FIG. 1 is a front view of a lead frame, FIGS. 2 to 6B are process diagrams showing an example of the method for manufacturing a surface acoustic wave device according to the present invention, and FIG. 2 is a front view of a lead frame and a surface acoustic wave element. Figure 3A is a perspective view showing the connected state, Figure 3A is a perspective view showing the state when the surface wave element is coated with insulating resin and the shield terminal part is cut from the lead frame, and Figure 3B is the same as Figure 3A. 4A is a perspective view showing the state when the shield terminal is bent toward the back side of the surface wave element, FIG. 4B is a sectional view of FIG. 4A, and FIG. FIG. 5B is a sectional view of FIG. 5A, FIG. 6A is a perspective view of the surface acoustic wave device manufactured by the manufacturing method of the present invention, and FIG. 6B is a perspective view showing the state when the resin is applied. 7 is a sectional view showing an example of a surface wave device manufactured by a manufacturing method other than the manufacturing method of the present invention, and FIG. 8 is a sectional view of another surface wave device manufactured by the manufacturing method of the present invention. A sectional view showing an example, and FIG. 9 is a front view of a conventional lead frame. 1...Surface wave element, 2...Lead frame, 3...
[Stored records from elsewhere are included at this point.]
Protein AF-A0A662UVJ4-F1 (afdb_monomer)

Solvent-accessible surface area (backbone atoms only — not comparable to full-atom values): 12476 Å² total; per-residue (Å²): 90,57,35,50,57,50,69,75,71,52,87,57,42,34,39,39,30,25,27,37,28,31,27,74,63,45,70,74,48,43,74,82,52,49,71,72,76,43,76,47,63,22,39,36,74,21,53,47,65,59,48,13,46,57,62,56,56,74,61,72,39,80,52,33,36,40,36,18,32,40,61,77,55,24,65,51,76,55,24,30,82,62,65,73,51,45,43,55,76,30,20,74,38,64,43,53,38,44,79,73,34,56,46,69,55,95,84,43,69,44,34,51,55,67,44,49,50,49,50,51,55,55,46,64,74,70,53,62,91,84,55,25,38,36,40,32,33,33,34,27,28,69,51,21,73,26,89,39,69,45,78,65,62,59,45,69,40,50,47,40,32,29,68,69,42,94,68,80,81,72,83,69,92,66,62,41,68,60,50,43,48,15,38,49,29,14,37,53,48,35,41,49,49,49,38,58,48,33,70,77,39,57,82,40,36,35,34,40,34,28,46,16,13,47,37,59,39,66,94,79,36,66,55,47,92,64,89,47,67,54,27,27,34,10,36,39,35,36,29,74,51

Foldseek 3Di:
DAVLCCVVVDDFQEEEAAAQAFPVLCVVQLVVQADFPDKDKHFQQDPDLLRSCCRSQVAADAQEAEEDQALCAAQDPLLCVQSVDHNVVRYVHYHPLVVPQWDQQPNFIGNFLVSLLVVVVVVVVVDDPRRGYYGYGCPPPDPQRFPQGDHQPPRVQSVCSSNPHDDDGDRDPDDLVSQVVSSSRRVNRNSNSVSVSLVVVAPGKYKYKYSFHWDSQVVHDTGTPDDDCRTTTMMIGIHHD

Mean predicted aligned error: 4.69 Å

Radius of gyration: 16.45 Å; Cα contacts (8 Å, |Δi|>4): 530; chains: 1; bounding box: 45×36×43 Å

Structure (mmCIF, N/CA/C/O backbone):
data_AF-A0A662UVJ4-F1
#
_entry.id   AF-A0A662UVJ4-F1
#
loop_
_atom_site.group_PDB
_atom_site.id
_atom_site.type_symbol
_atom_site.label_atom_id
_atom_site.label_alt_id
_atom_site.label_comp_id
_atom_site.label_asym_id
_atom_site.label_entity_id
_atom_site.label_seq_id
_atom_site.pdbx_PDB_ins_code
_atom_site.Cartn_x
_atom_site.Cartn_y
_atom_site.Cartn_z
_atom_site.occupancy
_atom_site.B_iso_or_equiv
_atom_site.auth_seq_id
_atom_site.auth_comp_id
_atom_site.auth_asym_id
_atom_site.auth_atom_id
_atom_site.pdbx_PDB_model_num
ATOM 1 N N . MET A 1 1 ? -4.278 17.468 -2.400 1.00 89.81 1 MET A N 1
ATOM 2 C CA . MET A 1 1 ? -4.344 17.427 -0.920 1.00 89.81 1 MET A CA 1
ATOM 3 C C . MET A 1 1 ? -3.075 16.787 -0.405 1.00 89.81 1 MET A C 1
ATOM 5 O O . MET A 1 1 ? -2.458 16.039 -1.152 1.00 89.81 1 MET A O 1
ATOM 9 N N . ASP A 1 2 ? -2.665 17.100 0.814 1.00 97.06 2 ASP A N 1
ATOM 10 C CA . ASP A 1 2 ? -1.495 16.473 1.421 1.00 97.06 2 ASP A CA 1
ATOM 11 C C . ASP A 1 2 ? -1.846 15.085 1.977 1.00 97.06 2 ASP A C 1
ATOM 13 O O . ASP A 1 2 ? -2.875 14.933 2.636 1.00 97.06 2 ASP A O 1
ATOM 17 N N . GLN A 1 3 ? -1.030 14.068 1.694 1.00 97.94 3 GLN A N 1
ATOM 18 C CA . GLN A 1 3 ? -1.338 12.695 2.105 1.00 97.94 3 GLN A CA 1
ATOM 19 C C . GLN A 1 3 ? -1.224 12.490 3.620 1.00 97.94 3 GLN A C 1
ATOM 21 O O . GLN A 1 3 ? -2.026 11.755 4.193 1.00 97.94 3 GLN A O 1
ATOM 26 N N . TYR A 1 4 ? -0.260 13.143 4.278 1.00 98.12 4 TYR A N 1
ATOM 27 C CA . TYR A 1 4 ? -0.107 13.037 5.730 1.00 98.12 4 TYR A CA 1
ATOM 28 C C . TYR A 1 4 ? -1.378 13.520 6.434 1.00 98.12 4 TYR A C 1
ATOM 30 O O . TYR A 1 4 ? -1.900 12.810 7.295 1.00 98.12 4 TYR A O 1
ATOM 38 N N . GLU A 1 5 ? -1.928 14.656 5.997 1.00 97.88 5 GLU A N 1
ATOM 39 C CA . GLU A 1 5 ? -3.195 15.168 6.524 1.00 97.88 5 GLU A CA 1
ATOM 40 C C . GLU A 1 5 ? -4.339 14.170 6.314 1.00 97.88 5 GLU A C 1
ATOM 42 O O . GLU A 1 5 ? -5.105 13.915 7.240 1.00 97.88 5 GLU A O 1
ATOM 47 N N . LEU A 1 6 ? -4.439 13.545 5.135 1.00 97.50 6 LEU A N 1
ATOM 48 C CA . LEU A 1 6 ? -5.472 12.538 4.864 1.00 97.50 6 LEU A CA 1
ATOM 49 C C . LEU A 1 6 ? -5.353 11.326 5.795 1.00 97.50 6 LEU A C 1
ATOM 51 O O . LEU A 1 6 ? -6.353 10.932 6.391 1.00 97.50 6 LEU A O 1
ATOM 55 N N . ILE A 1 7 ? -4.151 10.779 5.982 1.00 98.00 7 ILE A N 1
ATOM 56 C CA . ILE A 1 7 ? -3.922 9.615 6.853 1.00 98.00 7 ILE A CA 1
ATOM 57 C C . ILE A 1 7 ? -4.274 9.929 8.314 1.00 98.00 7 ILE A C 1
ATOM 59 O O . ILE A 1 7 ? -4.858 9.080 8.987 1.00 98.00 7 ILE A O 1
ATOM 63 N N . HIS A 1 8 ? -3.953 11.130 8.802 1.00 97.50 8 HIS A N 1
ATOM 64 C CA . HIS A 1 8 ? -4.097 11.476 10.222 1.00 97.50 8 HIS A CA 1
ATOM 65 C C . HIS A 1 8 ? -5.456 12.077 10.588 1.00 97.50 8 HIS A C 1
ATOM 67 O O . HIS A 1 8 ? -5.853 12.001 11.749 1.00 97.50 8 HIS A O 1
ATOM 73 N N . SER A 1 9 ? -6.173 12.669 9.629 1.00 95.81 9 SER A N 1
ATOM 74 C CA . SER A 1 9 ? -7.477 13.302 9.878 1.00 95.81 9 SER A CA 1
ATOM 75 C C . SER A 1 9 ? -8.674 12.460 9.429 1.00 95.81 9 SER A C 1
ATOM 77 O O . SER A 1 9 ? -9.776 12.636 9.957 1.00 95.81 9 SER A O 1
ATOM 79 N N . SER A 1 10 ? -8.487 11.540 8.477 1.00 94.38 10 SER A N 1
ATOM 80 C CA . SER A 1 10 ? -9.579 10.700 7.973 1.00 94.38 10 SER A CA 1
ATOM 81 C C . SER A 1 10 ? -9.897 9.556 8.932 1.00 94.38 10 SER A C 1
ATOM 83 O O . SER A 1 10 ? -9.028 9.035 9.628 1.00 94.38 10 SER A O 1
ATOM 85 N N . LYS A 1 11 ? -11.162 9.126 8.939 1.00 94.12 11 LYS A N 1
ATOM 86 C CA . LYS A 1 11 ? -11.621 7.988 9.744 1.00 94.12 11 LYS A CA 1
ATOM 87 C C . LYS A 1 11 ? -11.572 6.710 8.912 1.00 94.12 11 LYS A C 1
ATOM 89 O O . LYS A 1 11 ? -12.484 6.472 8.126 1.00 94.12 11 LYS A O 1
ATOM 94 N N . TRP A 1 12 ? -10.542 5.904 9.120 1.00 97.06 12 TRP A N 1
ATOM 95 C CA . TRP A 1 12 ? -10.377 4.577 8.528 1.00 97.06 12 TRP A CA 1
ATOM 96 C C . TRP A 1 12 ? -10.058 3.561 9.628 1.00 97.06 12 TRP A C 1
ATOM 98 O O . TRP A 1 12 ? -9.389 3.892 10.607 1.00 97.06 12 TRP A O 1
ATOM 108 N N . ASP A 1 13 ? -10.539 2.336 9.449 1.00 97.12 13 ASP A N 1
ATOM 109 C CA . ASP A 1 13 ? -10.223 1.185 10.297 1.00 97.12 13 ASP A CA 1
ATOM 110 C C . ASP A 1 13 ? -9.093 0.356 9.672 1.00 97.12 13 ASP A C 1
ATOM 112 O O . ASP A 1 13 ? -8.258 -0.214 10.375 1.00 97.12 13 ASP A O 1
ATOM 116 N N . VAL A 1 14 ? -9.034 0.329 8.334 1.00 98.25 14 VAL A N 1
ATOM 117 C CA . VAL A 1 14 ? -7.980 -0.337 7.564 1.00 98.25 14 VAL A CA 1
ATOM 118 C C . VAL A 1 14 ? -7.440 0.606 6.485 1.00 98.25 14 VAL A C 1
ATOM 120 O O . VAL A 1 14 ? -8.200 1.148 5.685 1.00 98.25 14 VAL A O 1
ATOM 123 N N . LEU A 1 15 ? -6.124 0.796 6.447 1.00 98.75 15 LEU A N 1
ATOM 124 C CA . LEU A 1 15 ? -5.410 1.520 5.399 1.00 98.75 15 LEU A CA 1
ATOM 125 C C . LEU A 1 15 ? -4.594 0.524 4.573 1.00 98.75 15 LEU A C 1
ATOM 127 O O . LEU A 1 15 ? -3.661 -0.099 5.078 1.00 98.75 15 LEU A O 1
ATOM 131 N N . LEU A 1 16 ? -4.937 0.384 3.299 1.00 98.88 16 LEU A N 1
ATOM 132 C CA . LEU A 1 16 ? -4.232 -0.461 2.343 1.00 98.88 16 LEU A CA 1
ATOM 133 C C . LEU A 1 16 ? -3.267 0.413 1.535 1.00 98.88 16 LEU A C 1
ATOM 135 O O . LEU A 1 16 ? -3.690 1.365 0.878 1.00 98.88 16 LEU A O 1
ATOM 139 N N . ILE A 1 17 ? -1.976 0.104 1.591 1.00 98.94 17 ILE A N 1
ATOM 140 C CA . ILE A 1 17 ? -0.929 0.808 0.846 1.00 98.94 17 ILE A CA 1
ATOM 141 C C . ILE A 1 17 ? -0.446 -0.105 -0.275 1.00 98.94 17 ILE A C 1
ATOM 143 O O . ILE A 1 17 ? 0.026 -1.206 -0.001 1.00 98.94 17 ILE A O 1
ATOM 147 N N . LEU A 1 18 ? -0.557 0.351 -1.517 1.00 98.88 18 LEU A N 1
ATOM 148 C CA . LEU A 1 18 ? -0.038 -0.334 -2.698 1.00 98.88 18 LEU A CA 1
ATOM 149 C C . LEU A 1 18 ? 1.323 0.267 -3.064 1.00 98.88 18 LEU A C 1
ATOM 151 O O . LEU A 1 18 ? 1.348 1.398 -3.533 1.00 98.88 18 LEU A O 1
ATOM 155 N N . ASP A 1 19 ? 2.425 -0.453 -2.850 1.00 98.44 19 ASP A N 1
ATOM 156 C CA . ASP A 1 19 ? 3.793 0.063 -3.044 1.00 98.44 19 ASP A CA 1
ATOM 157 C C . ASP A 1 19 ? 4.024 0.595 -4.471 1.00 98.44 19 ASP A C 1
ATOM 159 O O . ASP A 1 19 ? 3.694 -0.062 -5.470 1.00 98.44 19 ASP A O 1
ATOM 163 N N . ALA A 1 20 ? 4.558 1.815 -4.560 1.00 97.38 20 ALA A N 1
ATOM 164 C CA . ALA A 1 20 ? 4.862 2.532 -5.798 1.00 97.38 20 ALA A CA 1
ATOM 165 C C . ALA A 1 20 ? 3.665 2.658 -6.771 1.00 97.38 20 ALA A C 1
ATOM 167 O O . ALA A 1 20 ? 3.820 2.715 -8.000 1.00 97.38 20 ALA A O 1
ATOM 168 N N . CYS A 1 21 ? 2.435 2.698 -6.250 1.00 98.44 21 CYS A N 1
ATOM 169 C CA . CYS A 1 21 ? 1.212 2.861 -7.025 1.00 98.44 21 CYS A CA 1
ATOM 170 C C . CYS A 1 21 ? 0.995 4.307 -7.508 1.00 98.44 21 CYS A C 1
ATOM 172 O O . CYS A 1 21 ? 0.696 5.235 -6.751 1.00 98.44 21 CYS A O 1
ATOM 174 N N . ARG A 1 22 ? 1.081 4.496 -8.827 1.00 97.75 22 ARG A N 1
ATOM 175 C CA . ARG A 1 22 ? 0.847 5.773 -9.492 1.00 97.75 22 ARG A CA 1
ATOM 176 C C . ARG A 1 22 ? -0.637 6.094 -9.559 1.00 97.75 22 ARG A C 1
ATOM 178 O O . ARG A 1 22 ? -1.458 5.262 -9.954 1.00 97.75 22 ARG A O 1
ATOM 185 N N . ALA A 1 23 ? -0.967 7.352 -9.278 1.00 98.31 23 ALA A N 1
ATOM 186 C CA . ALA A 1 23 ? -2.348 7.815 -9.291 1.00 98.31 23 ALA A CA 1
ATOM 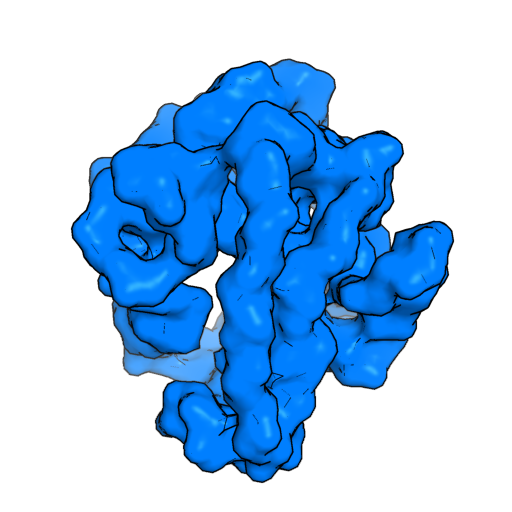187 C C . ALA A 1 23 ? -3.039 7.664 -10.656 1.00 98.31 23 ALA A C 1
ATOM 189 O O . ALA A 1 23 ? -4.215 7.320 -10.691 1.00 98.31 23 ALA A O 1
ATOM 190 N N . ASP A 1 24 ? -2.334 7.910 -11.763 1.00 98.25 24 ASP A N 1
ATOM 191 C CA . ASP A 1 24 ? -2.896 7.874 -13.119 1.00 98.25 24 ASP A CA 1
ATOM 192 C C . ASP A 1 24 ? -3.236 6.456 -13.596 1.00 98.25 24 ASP A C 1
ATOM 194 O O . ASP A 1 24 ? -4.274 6.263 -14.228 1.00 98.25 24 ASP A O 1
ATOM 198 N N . PHE A 1 25 ? -2.410 5.461 -13.267 1.00 98.38 25 PHE A N 1
ATOM 199 C CA . PHE A 1 25 ? -2.716 4.050 -13.526 1.00 98.38 25 PHE A CA 1
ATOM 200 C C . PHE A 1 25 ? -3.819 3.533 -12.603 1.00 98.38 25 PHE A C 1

・Lead terminal part, 4... Shield terminal part, 4a...
Earth terminal, 4b... Shield terminal, 5... Insulating resin, 7... Conductive resin, T, T'... Gap dimension. 4f Figure 6B Figure 3A Figure 4A Figure 3B Figure 9

Claims (1)

[Claims] (1) Provide a lead frame consisting of a lead terminal portion and a shield terminal portion, and divide the shield terminal portion into two and use one side as a ground terminal and the other as a shield terminal, and connect the lead frame and the surface wave element. After connecting and then applying an insulating resin to the surface wave element, the gap between the tip of the shield terminal and the insulating resin is 1 of the gap between the proximal end of the shield terminal and the insulating resin. /2 or less, the shield terminal is bent toward the back side of the surface wave element, and then a conductive resin is applied to the outer periphery of the insulating resin while including the shield terminal. Method of manufacturing the device.